### Prompt
For the records that follow, please set down exactly the lines between the one holding "ATOM 93 N N" and the one holding "ATOM 101 N N", inclusive, and only those.

### Data extracts

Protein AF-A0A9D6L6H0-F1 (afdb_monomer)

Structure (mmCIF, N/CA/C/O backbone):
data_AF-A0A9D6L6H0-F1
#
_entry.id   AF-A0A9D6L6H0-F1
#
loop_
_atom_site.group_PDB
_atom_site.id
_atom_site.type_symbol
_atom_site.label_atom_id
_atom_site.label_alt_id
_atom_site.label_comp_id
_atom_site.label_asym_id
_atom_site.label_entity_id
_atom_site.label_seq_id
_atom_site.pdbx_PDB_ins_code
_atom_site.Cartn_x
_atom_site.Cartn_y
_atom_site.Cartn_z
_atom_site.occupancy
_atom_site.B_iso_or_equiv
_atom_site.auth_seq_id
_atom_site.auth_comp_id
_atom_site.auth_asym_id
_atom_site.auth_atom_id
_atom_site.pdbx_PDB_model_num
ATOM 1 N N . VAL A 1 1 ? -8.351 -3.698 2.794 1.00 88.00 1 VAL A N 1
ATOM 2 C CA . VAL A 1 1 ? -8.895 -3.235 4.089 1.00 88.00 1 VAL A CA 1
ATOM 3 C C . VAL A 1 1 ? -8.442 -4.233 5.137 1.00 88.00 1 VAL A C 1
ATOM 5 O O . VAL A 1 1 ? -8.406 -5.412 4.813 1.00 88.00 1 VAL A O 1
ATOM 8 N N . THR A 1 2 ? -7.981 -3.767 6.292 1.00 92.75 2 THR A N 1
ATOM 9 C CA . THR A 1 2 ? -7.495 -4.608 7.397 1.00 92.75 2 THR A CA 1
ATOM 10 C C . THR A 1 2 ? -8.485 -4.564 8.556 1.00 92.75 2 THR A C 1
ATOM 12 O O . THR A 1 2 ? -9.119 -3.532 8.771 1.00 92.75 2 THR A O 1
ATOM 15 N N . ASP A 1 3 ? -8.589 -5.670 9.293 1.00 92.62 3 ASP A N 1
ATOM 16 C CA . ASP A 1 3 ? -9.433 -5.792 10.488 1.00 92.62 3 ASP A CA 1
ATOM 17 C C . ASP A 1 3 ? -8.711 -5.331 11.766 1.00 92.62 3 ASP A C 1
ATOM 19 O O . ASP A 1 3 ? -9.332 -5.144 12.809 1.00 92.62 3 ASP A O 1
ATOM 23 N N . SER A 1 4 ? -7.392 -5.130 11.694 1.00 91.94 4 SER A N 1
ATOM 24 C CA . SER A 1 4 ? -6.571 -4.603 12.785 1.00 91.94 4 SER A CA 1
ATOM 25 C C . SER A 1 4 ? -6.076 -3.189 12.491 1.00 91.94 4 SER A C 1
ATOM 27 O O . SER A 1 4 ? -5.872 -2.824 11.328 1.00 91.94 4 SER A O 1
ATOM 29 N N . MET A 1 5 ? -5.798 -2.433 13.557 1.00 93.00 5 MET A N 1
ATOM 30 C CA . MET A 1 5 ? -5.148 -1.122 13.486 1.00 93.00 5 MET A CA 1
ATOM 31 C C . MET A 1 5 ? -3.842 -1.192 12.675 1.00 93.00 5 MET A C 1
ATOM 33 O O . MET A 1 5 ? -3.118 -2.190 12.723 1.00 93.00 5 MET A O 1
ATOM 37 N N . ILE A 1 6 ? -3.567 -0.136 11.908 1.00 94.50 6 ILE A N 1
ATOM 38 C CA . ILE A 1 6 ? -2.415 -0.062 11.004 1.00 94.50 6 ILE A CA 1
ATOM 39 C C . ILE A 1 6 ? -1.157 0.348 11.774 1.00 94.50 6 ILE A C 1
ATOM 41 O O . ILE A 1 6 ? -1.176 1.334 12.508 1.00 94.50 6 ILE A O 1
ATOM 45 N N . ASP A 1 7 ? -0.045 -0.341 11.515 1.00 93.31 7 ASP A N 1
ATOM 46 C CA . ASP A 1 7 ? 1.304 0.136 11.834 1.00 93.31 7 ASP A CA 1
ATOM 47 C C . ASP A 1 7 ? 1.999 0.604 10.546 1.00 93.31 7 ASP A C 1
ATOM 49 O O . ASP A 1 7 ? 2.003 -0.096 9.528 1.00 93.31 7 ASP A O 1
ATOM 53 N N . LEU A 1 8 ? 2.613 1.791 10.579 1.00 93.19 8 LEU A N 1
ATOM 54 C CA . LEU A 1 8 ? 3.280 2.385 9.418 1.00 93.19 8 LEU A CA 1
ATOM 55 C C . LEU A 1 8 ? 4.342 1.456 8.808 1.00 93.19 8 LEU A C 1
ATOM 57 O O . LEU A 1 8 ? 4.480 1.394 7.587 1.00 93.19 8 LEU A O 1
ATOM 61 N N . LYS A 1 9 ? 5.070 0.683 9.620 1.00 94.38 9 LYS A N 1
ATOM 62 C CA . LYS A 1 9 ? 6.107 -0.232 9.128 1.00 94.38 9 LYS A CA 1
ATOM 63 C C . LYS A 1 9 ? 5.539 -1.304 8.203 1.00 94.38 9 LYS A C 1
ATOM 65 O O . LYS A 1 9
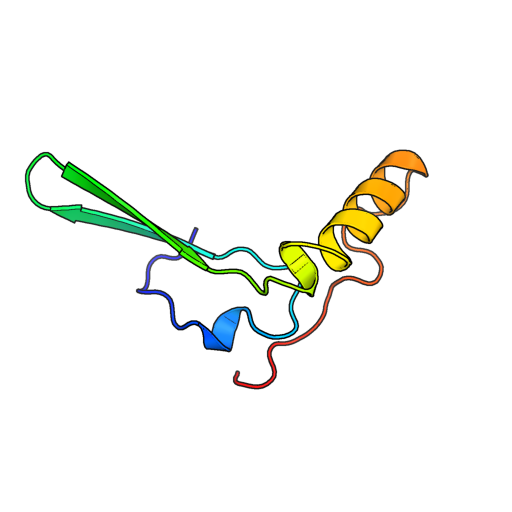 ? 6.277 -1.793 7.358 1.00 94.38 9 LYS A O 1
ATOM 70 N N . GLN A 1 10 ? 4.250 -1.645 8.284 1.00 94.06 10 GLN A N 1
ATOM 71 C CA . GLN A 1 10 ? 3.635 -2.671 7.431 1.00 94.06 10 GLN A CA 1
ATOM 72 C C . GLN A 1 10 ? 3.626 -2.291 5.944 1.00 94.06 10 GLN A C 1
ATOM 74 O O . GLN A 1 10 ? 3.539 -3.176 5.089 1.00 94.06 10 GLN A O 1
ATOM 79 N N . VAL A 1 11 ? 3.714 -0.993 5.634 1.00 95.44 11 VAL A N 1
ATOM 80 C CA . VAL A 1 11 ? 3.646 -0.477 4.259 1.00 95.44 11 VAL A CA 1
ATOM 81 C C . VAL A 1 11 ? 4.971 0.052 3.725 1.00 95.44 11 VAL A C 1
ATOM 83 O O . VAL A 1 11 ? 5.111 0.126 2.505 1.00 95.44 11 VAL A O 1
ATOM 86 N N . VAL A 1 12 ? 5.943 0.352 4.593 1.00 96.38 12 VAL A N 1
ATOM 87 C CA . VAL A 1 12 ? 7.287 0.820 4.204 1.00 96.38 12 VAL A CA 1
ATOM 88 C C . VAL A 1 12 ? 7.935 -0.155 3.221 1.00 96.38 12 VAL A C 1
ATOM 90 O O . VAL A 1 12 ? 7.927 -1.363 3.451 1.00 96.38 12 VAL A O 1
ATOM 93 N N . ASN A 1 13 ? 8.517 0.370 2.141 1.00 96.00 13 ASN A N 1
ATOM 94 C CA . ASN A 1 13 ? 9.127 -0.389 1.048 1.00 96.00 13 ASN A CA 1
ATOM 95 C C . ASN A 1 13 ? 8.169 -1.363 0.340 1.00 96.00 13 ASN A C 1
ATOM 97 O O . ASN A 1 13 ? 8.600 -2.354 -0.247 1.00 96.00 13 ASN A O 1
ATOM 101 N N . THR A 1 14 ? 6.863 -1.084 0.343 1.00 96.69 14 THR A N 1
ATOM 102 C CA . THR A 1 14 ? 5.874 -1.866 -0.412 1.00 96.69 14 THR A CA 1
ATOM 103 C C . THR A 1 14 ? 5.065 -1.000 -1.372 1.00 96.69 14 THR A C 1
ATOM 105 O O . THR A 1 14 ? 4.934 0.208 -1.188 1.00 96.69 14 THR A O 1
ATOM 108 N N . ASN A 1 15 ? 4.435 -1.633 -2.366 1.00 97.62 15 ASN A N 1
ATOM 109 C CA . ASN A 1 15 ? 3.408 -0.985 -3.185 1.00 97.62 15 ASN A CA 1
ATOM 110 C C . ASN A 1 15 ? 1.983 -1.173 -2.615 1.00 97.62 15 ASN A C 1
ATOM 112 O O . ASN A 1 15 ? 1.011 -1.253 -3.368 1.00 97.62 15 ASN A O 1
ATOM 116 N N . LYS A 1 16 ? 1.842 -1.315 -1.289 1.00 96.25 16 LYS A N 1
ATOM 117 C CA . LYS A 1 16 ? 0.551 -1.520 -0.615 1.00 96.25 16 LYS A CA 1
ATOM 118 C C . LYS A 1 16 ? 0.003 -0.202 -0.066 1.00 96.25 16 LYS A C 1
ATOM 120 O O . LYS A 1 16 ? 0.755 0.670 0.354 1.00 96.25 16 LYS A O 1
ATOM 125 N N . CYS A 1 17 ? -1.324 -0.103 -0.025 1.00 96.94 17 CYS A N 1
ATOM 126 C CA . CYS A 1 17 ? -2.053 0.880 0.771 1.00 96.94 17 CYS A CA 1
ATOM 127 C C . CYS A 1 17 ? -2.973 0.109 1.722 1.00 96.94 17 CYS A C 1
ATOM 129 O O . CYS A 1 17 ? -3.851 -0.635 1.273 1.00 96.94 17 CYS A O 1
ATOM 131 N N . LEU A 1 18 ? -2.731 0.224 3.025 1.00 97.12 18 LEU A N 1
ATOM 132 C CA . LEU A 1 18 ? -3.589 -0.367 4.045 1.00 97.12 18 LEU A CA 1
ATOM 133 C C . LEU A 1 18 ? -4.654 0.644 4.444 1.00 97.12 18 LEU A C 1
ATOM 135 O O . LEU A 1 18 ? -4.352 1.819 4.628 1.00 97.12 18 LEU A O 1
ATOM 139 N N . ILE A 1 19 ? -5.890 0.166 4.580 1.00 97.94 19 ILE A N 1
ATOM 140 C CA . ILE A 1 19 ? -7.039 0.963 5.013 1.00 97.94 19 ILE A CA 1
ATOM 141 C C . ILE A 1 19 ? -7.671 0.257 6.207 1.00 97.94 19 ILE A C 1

### The answer
ATOM 93 N N . ASN A 1 13 ? 8.517 0.370 2.141 1.00 96.00 13 ASN A N 1
ATOM 94 C CA . ASN A 1 13 ? 9.127 -0.389 1.048 1.00 96.00 13 ASN A CA 1
ATOM 95 C C . ASN A 1 13 ? 8.169 -1.363 0.340 1.00 96.00 13 ASN A C 1
ATOM 97 O O . ASN A 1 13 ? 8.600 -2.354 -0.247 1.00 96.00 13 ASN A O 1
ATOM 101 N N . THR A 1 14 ? 6.863 -1.084 0.343 1.00 96.69 14 THR A N 1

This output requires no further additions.